13.1 For United States Residents
If you are a resident of the United States and have concerns about our privacy practices, you may contact the following regulatory bodies depending on your state of residence:
- Federal Trade Commission (FTC): The FTC enforces consumer protection and privacy laws at the federal level. You may file a complaint at www.ftc.gov/complaint
- California Residents — California Privacy Protection Agency (CPPA): California residents may contact the CPPA at cppa.ca.gov or submit a complaint to the California Attorney General's Office at oag.ca.gov
- State Attorneys General: Many states have consumer protection offices and Attorneys General that handle privacy complaints.
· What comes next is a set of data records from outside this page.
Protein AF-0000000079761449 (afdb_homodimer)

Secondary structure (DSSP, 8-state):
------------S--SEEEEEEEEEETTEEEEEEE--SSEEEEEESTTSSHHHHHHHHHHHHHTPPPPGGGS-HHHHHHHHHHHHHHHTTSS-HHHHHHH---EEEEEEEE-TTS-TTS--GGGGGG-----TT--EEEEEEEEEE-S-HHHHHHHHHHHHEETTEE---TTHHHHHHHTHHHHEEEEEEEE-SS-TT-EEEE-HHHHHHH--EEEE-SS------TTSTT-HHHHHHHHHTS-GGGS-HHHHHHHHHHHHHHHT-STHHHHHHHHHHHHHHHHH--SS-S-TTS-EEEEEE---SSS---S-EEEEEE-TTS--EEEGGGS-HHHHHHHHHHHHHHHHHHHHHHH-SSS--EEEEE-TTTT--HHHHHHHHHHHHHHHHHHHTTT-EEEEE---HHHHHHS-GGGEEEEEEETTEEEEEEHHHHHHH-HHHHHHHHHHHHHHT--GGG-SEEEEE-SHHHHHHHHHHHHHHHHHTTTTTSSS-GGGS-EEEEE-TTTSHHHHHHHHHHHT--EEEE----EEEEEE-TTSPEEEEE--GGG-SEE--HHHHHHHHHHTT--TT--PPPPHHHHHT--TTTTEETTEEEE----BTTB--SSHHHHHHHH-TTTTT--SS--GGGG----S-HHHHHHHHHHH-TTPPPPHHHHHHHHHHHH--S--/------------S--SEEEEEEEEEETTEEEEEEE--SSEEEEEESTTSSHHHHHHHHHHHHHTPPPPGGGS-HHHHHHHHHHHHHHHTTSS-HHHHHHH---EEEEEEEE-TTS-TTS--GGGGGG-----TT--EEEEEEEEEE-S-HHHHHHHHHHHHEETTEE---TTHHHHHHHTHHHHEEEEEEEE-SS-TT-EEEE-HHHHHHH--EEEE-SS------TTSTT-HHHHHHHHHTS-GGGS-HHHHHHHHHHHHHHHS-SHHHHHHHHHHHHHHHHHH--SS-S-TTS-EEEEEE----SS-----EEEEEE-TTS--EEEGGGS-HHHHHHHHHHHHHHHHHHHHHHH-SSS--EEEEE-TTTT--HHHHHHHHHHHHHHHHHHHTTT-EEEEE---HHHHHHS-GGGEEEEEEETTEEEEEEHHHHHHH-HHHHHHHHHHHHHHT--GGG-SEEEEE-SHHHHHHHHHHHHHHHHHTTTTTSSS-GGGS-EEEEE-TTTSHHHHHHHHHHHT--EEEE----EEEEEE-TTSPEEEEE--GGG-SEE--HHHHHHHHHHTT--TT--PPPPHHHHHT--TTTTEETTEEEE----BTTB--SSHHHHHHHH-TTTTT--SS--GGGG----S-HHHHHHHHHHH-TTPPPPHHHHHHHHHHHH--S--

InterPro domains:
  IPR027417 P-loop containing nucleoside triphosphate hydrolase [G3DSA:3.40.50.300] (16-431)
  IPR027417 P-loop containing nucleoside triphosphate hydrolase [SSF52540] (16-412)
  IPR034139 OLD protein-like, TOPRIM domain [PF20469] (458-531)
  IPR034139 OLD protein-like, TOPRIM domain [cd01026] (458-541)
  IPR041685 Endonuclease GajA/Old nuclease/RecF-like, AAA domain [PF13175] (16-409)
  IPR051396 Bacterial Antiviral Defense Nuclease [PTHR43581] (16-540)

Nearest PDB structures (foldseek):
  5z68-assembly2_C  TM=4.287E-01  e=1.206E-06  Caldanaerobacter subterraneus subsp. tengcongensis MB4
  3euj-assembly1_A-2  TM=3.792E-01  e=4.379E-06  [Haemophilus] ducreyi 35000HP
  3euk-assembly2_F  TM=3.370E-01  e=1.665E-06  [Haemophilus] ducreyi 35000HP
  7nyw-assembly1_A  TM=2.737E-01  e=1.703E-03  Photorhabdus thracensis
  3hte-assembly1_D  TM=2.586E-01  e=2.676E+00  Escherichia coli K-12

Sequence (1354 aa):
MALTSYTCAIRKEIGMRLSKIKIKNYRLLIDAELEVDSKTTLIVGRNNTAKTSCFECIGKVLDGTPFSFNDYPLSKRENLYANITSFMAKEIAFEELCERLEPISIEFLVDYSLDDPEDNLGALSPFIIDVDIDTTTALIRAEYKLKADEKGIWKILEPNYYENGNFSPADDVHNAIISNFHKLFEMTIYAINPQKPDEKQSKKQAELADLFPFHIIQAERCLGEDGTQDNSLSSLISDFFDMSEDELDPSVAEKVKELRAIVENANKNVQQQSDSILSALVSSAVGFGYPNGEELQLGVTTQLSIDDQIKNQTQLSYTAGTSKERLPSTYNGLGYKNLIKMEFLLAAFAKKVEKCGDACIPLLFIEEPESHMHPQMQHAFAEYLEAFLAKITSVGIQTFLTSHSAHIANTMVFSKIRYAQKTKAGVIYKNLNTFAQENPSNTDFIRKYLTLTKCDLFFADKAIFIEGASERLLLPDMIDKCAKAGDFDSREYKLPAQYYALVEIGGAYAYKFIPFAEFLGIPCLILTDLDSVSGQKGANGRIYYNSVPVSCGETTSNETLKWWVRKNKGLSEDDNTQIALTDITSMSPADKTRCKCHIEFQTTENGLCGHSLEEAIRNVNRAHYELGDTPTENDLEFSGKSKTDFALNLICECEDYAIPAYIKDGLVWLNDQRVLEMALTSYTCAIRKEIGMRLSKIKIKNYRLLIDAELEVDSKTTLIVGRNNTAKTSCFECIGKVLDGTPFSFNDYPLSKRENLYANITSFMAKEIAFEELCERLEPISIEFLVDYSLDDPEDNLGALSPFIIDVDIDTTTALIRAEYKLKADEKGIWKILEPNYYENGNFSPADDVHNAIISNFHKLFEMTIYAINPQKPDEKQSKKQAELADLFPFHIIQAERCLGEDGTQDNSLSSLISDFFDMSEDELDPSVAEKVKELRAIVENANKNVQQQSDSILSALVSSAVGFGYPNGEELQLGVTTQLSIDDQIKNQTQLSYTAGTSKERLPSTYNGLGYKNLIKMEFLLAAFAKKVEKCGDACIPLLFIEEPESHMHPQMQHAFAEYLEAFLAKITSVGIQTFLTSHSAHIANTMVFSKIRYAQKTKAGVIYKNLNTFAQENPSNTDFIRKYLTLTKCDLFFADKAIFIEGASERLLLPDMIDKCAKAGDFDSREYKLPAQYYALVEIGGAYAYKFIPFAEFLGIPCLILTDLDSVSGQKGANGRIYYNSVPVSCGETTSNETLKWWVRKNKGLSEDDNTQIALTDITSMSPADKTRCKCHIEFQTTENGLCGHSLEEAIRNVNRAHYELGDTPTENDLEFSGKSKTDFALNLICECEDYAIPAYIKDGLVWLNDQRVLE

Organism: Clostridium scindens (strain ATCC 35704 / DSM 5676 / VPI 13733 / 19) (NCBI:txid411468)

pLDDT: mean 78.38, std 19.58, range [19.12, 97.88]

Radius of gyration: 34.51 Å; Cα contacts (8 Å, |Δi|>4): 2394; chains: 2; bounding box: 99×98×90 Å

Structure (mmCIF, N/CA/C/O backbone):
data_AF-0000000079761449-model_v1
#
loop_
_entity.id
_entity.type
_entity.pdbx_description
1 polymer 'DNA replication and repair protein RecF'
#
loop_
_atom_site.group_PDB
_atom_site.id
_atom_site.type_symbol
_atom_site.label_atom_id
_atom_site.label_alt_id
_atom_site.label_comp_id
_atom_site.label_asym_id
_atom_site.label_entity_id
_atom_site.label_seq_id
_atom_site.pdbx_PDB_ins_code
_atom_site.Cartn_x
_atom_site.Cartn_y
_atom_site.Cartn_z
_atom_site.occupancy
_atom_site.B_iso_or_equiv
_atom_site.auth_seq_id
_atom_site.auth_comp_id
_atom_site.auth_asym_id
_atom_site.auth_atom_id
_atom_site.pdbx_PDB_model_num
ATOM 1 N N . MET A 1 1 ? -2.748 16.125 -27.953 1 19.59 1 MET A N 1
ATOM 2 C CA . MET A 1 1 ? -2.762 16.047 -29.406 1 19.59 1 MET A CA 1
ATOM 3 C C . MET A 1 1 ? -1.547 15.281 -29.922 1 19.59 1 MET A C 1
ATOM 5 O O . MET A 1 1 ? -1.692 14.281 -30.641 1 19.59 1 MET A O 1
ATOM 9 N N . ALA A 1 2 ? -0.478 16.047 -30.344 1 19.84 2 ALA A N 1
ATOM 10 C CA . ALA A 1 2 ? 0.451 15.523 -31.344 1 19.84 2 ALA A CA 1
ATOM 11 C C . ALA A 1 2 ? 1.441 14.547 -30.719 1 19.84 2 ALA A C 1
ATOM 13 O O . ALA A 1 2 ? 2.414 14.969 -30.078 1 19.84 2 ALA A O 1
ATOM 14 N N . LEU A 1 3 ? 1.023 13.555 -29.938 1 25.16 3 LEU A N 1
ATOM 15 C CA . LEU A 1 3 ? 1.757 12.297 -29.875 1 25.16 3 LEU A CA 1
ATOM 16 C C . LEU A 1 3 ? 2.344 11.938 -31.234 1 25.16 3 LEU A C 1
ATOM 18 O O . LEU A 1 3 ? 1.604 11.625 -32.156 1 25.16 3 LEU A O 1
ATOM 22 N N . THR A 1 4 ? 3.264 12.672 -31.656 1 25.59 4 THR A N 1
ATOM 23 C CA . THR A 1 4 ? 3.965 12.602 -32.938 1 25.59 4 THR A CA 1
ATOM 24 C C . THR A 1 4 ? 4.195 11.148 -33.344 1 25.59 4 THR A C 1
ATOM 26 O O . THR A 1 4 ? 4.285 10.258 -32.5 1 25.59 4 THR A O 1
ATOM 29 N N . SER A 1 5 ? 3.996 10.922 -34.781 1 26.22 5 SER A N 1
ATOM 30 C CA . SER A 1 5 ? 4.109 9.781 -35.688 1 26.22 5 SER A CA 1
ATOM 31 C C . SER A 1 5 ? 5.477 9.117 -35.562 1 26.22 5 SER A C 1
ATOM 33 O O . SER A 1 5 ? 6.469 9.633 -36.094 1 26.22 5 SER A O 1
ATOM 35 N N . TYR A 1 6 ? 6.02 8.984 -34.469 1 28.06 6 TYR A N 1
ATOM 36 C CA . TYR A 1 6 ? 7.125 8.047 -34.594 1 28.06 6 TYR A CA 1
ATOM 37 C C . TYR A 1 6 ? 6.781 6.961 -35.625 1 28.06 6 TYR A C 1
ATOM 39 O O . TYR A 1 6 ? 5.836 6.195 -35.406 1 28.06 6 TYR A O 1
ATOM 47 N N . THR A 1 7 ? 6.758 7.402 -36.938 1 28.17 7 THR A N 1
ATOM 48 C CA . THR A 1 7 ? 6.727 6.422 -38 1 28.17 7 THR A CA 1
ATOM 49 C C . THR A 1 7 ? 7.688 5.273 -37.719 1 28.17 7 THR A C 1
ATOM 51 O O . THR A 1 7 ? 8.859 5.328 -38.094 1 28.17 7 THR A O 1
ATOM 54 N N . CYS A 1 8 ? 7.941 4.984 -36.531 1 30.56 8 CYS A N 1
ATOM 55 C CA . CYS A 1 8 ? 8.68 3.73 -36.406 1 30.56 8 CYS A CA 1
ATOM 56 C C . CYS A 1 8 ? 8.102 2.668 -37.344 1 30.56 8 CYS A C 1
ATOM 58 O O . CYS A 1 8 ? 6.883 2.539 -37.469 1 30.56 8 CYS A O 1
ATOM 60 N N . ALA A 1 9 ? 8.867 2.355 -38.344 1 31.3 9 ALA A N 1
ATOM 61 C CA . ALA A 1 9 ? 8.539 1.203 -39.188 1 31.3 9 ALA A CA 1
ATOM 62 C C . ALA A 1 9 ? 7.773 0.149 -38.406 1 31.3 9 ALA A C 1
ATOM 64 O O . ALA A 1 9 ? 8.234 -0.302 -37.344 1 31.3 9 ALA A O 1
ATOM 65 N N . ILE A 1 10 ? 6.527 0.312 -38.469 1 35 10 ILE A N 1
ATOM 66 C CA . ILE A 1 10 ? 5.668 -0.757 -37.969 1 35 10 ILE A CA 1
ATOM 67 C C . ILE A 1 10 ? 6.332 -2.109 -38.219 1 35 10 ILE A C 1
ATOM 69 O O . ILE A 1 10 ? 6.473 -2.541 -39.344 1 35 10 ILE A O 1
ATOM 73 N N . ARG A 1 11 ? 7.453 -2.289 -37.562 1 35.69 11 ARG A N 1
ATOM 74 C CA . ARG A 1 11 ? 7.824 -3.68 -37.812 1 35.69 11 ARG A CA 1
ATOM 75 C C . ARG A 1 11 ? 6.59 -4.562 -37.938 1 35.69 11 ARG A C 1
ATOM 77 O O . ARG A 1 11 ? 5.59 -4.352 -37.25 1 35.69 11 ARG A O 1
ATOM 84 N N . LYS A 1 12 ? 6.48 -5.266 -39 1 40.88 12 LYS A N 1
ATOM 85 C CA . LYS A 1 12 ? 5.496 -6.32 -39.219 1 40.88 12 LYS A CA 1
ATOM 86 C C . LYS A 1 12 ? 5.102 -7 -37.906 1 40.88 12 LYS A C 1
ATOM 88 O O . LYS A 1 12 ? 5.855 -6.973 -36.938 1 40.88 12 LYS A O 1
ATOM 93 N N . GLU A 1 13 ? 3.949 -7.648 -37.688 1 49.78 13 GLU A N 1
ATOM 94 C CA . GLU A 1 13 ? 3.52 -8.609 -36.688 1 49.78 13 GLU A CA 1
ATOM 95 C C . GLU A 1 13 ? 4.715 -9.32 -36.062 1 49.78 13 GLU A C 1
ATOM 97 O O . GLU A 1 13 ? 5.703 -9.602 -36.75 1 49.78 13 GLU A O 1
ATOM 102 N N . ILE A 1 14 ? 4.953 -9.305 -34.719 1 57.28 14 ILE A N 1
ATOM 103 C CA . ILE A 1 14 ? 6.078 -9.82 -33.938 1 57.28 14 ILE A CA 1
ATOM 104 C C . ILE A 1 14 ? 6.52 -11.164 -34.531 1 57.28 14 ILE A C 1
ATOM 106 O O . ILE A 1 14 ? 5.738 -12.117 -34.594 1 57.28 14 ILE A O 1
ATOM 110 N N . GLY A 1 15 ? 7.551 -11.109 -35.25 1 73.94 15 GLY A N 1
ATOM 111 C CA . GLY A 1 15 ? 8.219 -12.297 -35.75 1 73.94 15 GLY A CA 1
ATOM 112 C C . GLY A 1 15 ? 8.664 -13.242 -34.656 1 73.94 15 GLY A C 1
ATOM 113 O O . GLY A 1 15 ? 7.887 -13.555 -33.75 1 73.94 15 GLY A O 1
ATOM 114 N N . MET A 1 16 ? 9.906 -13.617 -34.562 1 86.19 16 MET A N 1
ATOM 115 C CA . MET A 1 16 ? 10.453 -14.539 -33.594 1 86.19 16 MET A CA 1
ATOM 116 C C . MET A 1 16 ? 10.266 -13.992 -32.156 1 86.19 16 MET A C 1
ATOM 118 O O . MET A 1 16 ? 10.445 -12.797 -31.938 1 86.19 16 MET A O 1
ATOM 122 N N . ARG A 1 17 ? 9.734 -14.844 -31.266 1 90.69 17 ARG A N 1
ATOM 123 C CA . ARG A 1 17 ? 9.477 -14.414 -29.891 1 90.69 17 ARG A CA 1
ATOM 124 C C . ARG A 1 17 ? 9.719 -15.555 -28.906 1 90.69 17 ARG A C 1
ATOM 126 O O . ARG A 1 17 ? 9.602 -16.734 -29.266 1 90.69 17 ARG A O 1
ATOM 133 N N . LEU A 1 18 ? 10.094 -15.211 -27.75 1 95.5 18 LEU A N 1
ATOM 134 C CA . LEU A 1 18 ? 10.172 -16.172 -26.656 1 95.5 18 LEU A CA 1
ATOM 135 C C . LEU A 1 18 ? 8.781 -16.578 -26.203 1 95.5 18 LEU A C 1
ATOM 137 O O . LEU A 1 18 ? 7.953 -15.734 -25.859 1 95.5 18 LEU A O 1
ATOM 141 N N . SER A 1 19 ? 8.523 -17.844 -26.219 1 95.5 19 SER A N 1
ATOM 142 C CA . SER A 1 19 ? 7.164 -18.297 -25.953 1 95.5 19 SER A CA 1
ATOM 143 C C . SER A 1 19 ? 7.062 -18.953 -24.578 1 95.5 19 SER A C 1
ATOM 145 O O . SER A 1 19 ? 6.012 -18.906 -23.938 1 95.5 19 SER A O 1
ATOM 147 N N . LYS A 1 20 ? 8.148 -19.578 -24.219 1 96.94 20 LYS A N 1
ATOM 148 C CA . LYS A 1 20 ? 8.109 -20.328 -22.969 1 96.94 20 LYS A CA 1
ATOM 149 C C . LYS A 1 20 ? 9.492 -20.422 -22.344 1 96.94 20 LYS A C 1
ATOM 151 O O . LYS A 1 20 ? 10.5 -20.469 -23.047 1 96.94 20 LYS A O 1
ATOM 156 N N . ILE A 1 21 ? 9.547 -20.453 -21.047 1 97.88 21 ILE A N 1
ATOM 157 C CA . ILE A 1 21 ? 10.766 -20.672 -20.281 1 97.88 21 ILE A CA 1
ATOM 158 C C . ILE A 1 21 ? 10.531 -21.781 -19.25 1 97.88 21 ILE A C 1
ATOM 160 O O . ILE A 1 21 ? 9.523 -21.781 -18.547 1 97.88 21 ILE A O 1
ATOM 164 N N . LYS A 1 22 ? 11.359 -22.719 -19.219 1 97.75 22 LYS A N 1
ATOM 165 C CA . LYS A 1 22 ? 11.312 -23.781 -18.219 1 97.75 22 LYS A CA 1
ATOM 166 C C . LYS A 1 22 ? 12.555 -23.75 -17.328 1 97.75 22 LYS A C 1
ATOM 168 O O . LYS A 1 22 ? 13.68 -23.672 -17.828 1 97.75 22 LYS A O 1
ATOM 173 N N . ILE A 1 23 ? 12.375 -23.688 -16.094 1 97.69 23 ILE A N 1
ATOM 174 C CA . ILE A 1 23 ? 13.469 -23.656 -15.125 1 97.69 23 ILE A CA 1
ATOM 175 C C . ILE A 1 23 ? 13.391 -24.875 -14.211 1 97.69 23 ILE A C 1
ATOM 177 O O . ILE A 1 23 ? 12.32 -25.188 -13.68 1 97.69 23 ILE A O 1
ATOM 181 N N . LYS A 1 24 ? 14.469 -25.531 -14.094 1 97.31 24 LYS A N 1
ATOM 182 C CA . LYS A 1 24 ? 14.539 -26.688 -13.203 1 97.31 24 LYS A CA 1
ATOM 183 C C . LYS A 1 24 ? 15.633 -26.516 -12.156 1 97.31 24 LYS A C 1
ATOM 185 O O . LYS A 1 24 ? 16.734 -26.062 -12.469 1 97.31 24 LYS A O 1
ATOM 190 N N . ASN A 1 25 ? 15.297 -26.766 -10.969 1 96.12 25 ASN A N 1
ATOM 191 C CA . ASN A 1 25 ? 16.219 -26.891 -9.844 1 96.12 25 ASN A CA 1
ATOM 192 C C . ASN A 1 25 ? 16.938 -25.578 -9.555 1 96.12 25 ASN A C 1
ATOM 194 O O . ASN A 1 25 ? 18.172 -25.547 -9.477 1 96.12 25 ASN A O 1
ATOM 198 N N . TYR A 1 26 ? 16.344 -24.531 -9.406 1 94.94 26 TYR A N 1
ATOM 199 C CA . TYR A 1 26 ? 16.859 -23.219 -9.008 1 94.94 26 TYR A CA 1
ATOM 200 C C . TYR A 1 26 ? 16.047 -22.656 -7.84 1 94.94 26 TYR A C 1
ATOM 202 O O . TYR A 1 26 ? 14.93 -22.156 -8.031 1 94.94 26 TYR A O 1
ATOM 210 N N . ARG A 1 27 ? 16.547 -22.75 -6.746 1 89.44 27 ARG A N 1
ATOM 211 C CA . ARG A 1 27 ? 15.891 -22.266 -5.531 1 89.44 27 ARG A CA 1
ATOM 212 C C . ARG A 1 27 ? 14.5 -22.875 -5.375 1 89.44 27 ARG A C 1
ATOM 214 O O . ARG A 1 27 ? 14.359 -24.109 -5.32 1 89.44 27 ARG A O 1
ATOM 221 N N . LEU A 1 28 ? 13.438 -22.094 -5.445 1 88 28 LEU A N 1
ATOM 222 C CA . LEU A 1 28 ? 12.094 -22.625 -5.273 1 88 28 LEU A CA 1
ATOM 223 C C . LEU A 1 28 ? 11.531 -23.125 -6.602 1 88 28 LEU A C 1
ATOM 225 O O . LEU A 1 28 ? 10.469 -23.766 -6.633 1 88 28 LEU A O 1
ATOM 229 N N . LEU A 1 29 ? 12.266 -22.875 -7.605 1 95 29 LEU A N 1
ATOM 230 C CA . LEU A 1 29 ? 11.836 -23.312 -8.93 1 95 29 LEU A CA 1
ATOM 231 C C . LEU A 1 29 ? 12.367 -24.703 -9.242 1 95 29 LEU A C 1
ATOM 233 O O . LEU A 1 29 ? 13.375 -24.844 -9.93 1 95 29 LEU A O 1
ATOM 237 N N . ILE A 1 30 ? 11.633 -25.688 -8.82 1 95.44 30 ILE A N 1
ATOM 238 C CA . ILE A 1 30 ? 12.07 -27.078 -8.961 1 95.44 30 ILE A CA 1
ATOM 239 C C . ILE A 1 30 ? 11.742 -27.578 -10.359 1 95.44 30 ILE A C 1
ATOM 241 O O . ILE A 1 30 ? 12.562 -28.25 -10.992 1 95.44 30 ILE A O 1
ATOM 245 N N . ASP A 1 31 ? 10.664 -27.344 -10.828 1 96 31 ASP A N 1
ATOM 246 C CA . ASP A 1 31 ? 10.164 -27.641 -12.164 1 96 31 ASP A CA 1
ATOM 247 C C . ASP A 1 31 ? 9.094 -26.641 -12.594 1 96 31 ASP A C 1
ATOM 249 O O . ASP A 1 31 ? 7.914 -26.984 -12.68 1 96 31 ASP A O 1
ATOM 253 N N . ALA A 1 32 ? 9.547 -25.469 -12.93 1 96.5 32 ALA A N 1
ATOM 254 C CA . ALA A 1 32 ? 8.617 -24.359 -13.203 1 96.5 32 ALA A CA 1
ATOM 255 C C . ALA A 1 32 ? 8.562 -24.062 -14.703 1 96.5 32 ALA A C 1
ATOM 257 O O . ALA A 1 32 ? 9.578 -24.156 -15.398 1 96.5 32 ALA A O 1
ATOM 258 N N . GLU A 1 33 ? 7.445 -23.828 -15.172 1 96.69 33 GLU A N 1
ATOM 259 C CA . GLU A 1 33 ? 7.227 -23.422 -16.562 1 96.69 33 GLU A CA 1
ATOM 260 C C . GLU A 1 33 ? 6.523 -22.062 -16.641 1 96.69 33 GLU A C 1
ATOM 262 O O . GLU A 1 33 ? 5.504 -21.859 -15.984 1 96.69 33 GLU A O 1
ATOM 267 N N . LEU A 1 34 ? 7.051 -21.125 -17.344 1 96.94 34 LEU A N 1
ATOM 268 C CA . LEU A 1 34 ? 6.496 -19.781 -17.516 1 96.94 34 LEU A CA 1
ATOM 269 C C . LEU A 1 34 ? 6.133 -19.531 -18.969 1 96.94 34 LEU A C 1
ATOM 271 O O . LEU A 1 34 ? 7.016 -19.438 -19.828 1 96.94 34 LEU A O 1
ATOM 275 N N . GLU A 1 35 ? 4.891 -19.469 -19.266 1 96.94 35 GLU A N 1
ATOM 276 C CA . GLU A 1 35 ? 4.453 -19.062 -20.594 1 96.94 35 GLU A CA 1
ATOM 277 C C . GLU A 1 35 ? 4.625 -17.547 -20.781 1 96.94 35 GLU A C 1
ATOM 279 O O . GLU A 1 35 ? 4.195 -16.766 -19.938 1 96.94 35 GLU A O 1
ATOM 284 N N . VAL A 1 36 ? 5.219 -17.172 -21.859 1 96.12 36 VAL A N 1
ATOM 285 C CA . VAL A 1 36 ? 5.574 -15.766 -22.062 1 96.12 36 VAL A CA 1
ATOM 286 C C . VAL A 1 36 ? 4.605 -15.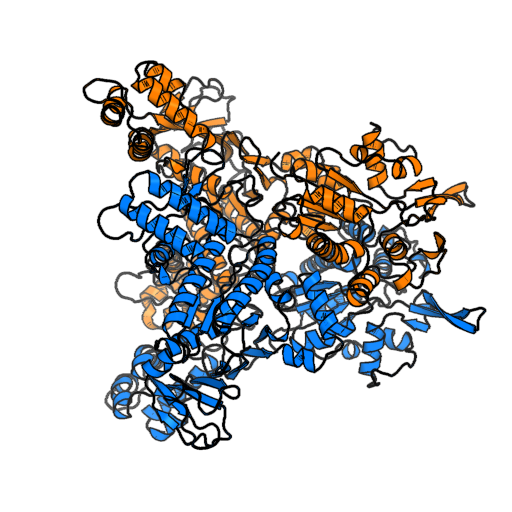125 -23.047 1 96.12 36 VAL A C 1
ATOM 288 O O . VAL A 1 36 ? 4.324 -15.695 -24.109 1 96.12 36 VAL A O 1
ATOM 291 N N . ASP A 1 37 ? 4.078 -13.984 -22.641 1 93.06 37 ASP A N 1
ATOM 292 C CA . ASP A 1 37 ? 3.225 -13.203 -23.531 1 93.06 37 ASP A CA 1
ATOM 293 C C . ASP A 1 37 ? 4.051 -12.5 -24.609 1 93.06 37 ASP A C 1
ATOM 295 O O . ASP A 1 37 ? 5.238 -12.234 -24.406 1 93.06 37 ASP A O 1
ATOM 299 N N . SER A 1 38 ? 3.453 -12.219 -25.75 1 88.94 38 SER A N 1
ATOM 300 C CA . SER A 1 38 ? 4.168 -11.633 -26.875 1 88.94 38 SER A CA 1
ATOM 301 C C . SER A 1 38 ? 4.617 -10.211 -26.562 1 88.94 38 SER A C 1
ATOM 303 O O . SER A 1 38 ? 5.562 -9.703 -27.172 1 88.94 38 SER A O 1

Please consult your state's official government website for more information
Before filing a complaint with a regulatory authority, we encourage you to contact us directly at [email protected] so that we have an opportunity to address your concerns promptly and effectively.
14. Changes to This Privacy Policy
We reserve the right to update or modify this Privacy Policy at any time to reflect changes in our practices, services, applicable laws, or for other operational, legal, or regulatory reasons. When we make material changes to this policy, we will:
- Update the "Last Updated" date at the top of this page
- Post a prominent notice on our website informing you of the changes
- Send an email notification to registered users where required by applicable law or where we deem it appropriate given the significance of the changes
We encourage you to review this Privacy Policy periodically to stay informed about how we collect, use, and protect your personal information. Your continued use of our website and services after the effective date of any changes constitutes your acceptance of the updated Privacy Policy.
15. Contact Us
If you have any questions, concerns, requests, or complaints regarding this Privacy Policy or our data handling practices, please do not hesitate to contact us. We are committed to addressing your inquiries promptly and transparently.
Privacy Inquiries Contact Information
- Company: Giordanos
- Email: [email protected]
- Website: cafegiordanos.click
When contacting us about a privacy matter, please include your full name, email address, and a clear description of your request or concern so that we can respond to you as efficiently as possible. We aim to respond to all privacy-related inquiries within 30 days of receipt, unless a shorter timeframe is required by applicable law.
We value your trust and are dedicated to maintaining the privacy, security, and integrity of your personal information. Thank you for choosing Giordanos.